§ **Your task**: Restate word for word the lines of the material below, from the line with "ATOM 72 N N" to the line with "ATOM 76 O O", both lines included, and no others.

§ **Dataset excerpts**:

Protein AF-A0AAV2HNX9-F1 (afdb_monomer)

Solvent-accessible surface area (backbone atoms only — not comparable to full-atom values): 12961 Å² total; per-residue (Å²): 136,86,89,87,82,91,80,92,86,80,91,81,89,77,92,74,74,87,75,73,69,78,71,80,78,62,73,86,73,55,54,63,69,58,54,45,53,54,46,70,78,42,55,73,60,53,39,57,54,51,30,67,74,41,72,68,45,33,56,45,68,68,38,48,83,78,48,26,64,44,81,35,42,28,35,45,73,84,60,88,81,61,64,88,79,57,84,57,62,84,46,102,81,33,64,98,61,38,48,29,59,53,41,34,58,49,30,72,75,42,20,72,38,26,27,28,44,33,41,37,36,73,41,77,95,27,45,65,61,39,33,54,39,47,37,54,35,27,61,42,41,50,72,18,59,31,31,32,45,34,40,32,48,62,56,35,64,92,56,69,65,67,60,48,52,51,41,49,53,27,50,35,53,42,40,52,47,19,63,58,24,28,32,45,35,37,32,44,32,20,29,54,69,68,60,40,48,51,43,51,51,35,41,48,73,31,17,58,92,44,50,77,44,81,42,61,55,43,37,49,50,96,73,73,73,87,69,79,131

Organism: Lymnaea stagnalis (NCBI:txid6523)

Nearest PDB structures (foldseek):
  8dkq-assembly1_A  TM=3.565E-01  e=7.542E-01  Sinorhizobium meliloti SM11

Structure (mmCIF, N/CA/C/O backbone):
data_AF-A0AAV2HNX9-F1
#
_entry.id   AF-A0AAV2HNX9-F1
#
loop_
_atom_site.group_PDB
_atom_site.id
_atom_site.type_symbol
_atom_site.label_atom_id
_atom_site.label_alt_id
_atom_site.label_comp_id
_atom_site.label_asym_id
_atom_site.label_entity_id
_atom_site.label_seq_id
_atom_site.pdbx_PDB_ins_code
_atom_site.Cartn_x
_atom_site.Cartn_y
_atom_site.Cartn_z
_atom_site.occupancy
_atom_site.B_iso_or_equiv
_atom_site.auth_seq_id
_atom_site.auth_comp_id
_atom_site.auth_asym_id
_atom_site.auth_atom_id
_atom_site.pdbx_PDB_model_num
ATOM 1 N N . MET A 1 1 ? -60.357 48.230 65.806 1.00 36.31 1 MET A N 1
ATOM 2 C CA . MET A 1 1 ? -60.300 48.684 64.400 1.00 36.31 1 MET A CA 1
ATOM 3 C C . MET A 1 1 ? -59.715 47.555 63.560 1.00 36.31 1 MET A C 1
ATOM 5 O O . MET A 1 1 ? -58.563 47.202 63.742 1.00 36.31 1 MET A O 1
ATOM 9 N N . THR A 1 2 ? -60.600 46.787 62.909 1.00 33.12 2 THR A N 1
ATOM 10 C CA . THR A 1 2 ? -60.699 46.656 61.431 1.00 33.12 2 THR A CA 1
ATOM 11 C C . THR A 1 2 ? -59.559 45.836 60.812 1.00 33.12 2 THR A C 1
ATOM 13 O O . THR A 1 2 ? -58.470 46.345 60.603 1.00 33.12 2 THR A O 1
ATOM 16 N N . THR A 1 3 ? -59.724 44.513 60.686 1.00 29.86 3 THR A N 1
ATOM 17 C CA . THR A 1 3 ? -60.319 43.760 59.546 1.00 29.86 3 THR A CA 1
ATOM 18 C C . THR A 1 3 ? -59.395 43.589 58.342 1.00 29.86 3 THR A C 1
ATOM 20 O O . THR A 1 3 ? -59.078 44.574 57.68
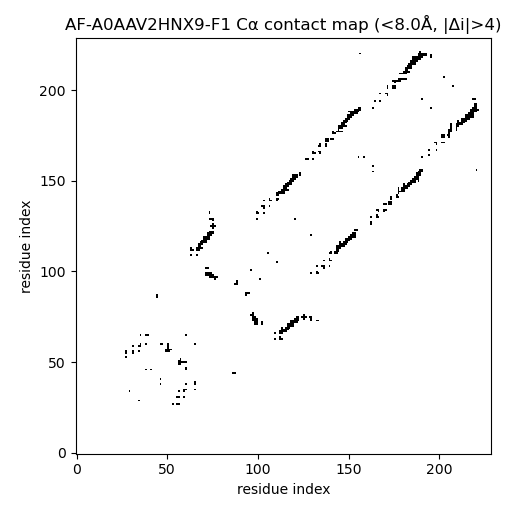2 1.00 29.86 3 THR A O 1
ATOM 23 N N . LYS A 1 4 ? -59.137 42.321 57.989 1.00 33.69 4 LYS A N 1
ATOM 24 C CA . LYS A 1 4 ? -59.310 41.662 56.667 1.00 33.69 4 LYS A CA 1
ATOM 25 C C . LYS A 1 4 ? -58.318 40.490 56.603 1.00 33.69 4 LYS A C 1
ATOM 27 O O . LYS A 1 4 ? -57.158 40.658 56.928 1.00 33.69 4 LYS A O 1
ATOM 32 N N . GLY A 1 5 ? -58.676 39.273 56.222 1.00 32.19 5 GLY A N 1
ATOM 33 C CA . GLY A 1 5 ? -59.882 38.802 55.561 1.00 32.19 5 GLY A CA 1
ATOM 34 C C . GLY A 1 5 ? -59.481 37.609 54.700 1.00 32.19 5 GLY A C 1
ATOM 35 O O . GLY A 1 5 ? -58.818 37.769 53.685 1.00 32.19 5 GLY A O 1
ATOM 36 N N . ASN A 1 6 ? -59.866 36.419 55.143 1.00 35.28 6 ASN A N 1
ATOM 37 C CA . ASN A 1 6 ? -59.777 35.169 54.399 1.00 35.28 6 ASN A CA 1
ATOM 38 C C . ASN A 1 6 ? -60.876 35.162 53.313 1.00 35.28 6 ASN A C 1
ATOM 40 O O . ASN A 1 6 ? -62.016 35.473 53.664 1.00 35.28 6 ASN A O 1
ATOM 44 N N . LYS A 1 7 ? -60.583 34.791 52.051 1.00 37.09 7 LYS A N 1
ATOM 45 C CA . LYS A 1 7 ? -61.527 34.113 51.118 1.00 37.09 7 LYS A CA 1
ATOM 46 C C . LYS A 1 7 ? -60.924 33.777 49.737 1.00 37.09 7 LYS A C 1
ATOM 48 O O . LYS A 1 7 ? -60.796 34.620 48.864 1.00 37.09 7 LYS A O 1
ATOM 53 N N . ILE A 1 8 ? -60.592 32.495 49.585 1.00 37.94 8 ILE A N 1
ATOM 54 C CA . ILE A 1 8 ? -61.022 31.507 48.568 1.00 37.94 8 ILE A CA 1
ATOM 55 C C . ILE A 1 8 ? -61.745 32.003 47.288 1.00 37.94 8 ILE A C 1
ATOM 57 O O . ILE A 1 8 ? -62.799 32.626 47.387 1.00 37.94 8 ILE A O 1
ATOM 61 N N . ARG A 1 9 ? -61.273 31.466 46.139 1.00 32.03 9 ARG A N 1
ATOM 62 C CA . ARG A 1 9 ? -61.919 31.076 44.843 1.00 32.03 9 ARG A CA 1
ATOM 63 C C . ARG A 1 9 ? -61.125 31.671 43.664 1.00 32.03 9 ARG A C 1
ATOM 65 O O . ARG A 1 9 ? -60.719 32.812 43.744 1.00 32.03 9 ARG A O 1
ATOM 72 N N . GLN A 1 10 ? -60.868 30.998 42.541 1.00 31.73 10 GLN A N 1
ATOM 73 C CA . GLN A 1 10 ? -61.465 29.801 41.947 1.00 31.73 10 GLN A CA 1
ATOM 74 C C . GLN A 1 10 ? -60.506 29.214 40.890 1.00 31.73 10 GLN A C 1
ATOM 76 O O . GLN A 1 10 ? -59.698 29.925 40.302 1.00 31.73 10 GLN A O 1
ATOM 81 N N . LYS A 1 11 ? -60.643 27.906 40.652 1.00 38.12 11 LYS A N 1
ATOM 82 C CA . LYS A 1 11 ? -60.053 27.131 39.551 1.00 38.12 11 LYS A CA 1
ATOM 83 C C . LYS A 1 11 ? -60.356 27.751 38.180 1.00 38.12 11 LYS A C 1
ATOM 85 O O . LYS A 1 11 ? -61.486 28.179 37.968 1.00 38.12 11 LYS A O 1
ATOM 90 N N . ASN A 1 12 ? -59.408 27.653 37.244 1.00 29.58 12 ASN A N 1
ATOM 91 C CA . ASN A 1 12 ? -59.546 26.915 35.971 1.00 29.58 12 ASN A CA 1
ATOM 92 C C . ASN A 1 12 ? -58.284 27.130 35.114 1.00 29.58 12 ASN A C 1
ATOM 94 O O . ASN A 1 12 ? -57.900 28.246 34.810 1.00 29.58 12 ASN A O 1
ATOM 98 N N . SER A 1 13 ? -57.533 26.057 34.869 1.00 39.56 13 SER A N 1
ATOM 99 C CA . SER A 1 13 ? -57.535 25.339 33.587 1.00 39.56 13 SER A CA 1
ATOM 100 C C . SER A 1 13 ? -56.720 26.037 32.502 1.00 39.56 13 SER A C 1
ATOM 102 O O . SER A 1 13 ? -57.232 26.826 31.719 1.00 39.56 13 SER A O 1
ATOM 104 N N . THR A 1 14 ? -55.469 25.613 32.377 1.00 35.22 14 THR A N 1
ATOM 105 C CA . THR A 1 14 ? -54.816 25.495 31.073 1.00 35.22 14 THR A CA 1
ATOM 106 C C . THR A 1 14 ? -53.960 24.237 31.108 1.00 35.22 14 THR A C 1
ATOM 108 O O . THR A 1 14 ? -52.844 24.208 31.615 1.00 35.22 14 THR A O 1
ATOM 111 N N . LYS A 1 15 ? -54.552 23.146 30.607 1.00 44.59 15 LYS A N 1
ATOM 112 C CA . LYS A 1 15 ? -53.810 22.002 30.079 1.00 44.59 15 LYS A CA 1
ATOM 113 C C . LYS A 1 15 ? -52.879 22.546 28.995 1.00 44.59 15 LYS A C 1
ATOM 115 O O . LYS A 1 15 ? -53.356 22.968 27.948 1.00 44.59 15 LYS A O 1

§ **Exercise result**:
ATOM 72 N N . GLN A 1 10 ? -60.868 30.998 42.541 1.00 31.73 10 GLN A N 1
ATOM 73 C CA . GLN A 1 10 ? -61.465 29.801 41.947 1.00 31.73 10 GLN A CA 1
ATOM 74 C C . GLN A 1 10 ? -60.506 29.214 40.890 1.00 31.73 10 GLN A C 1
ATOM 76 O O . GLN A 1 10 ? -59.698 29.925 40.302 1.00 31.73 10 GLN A O 1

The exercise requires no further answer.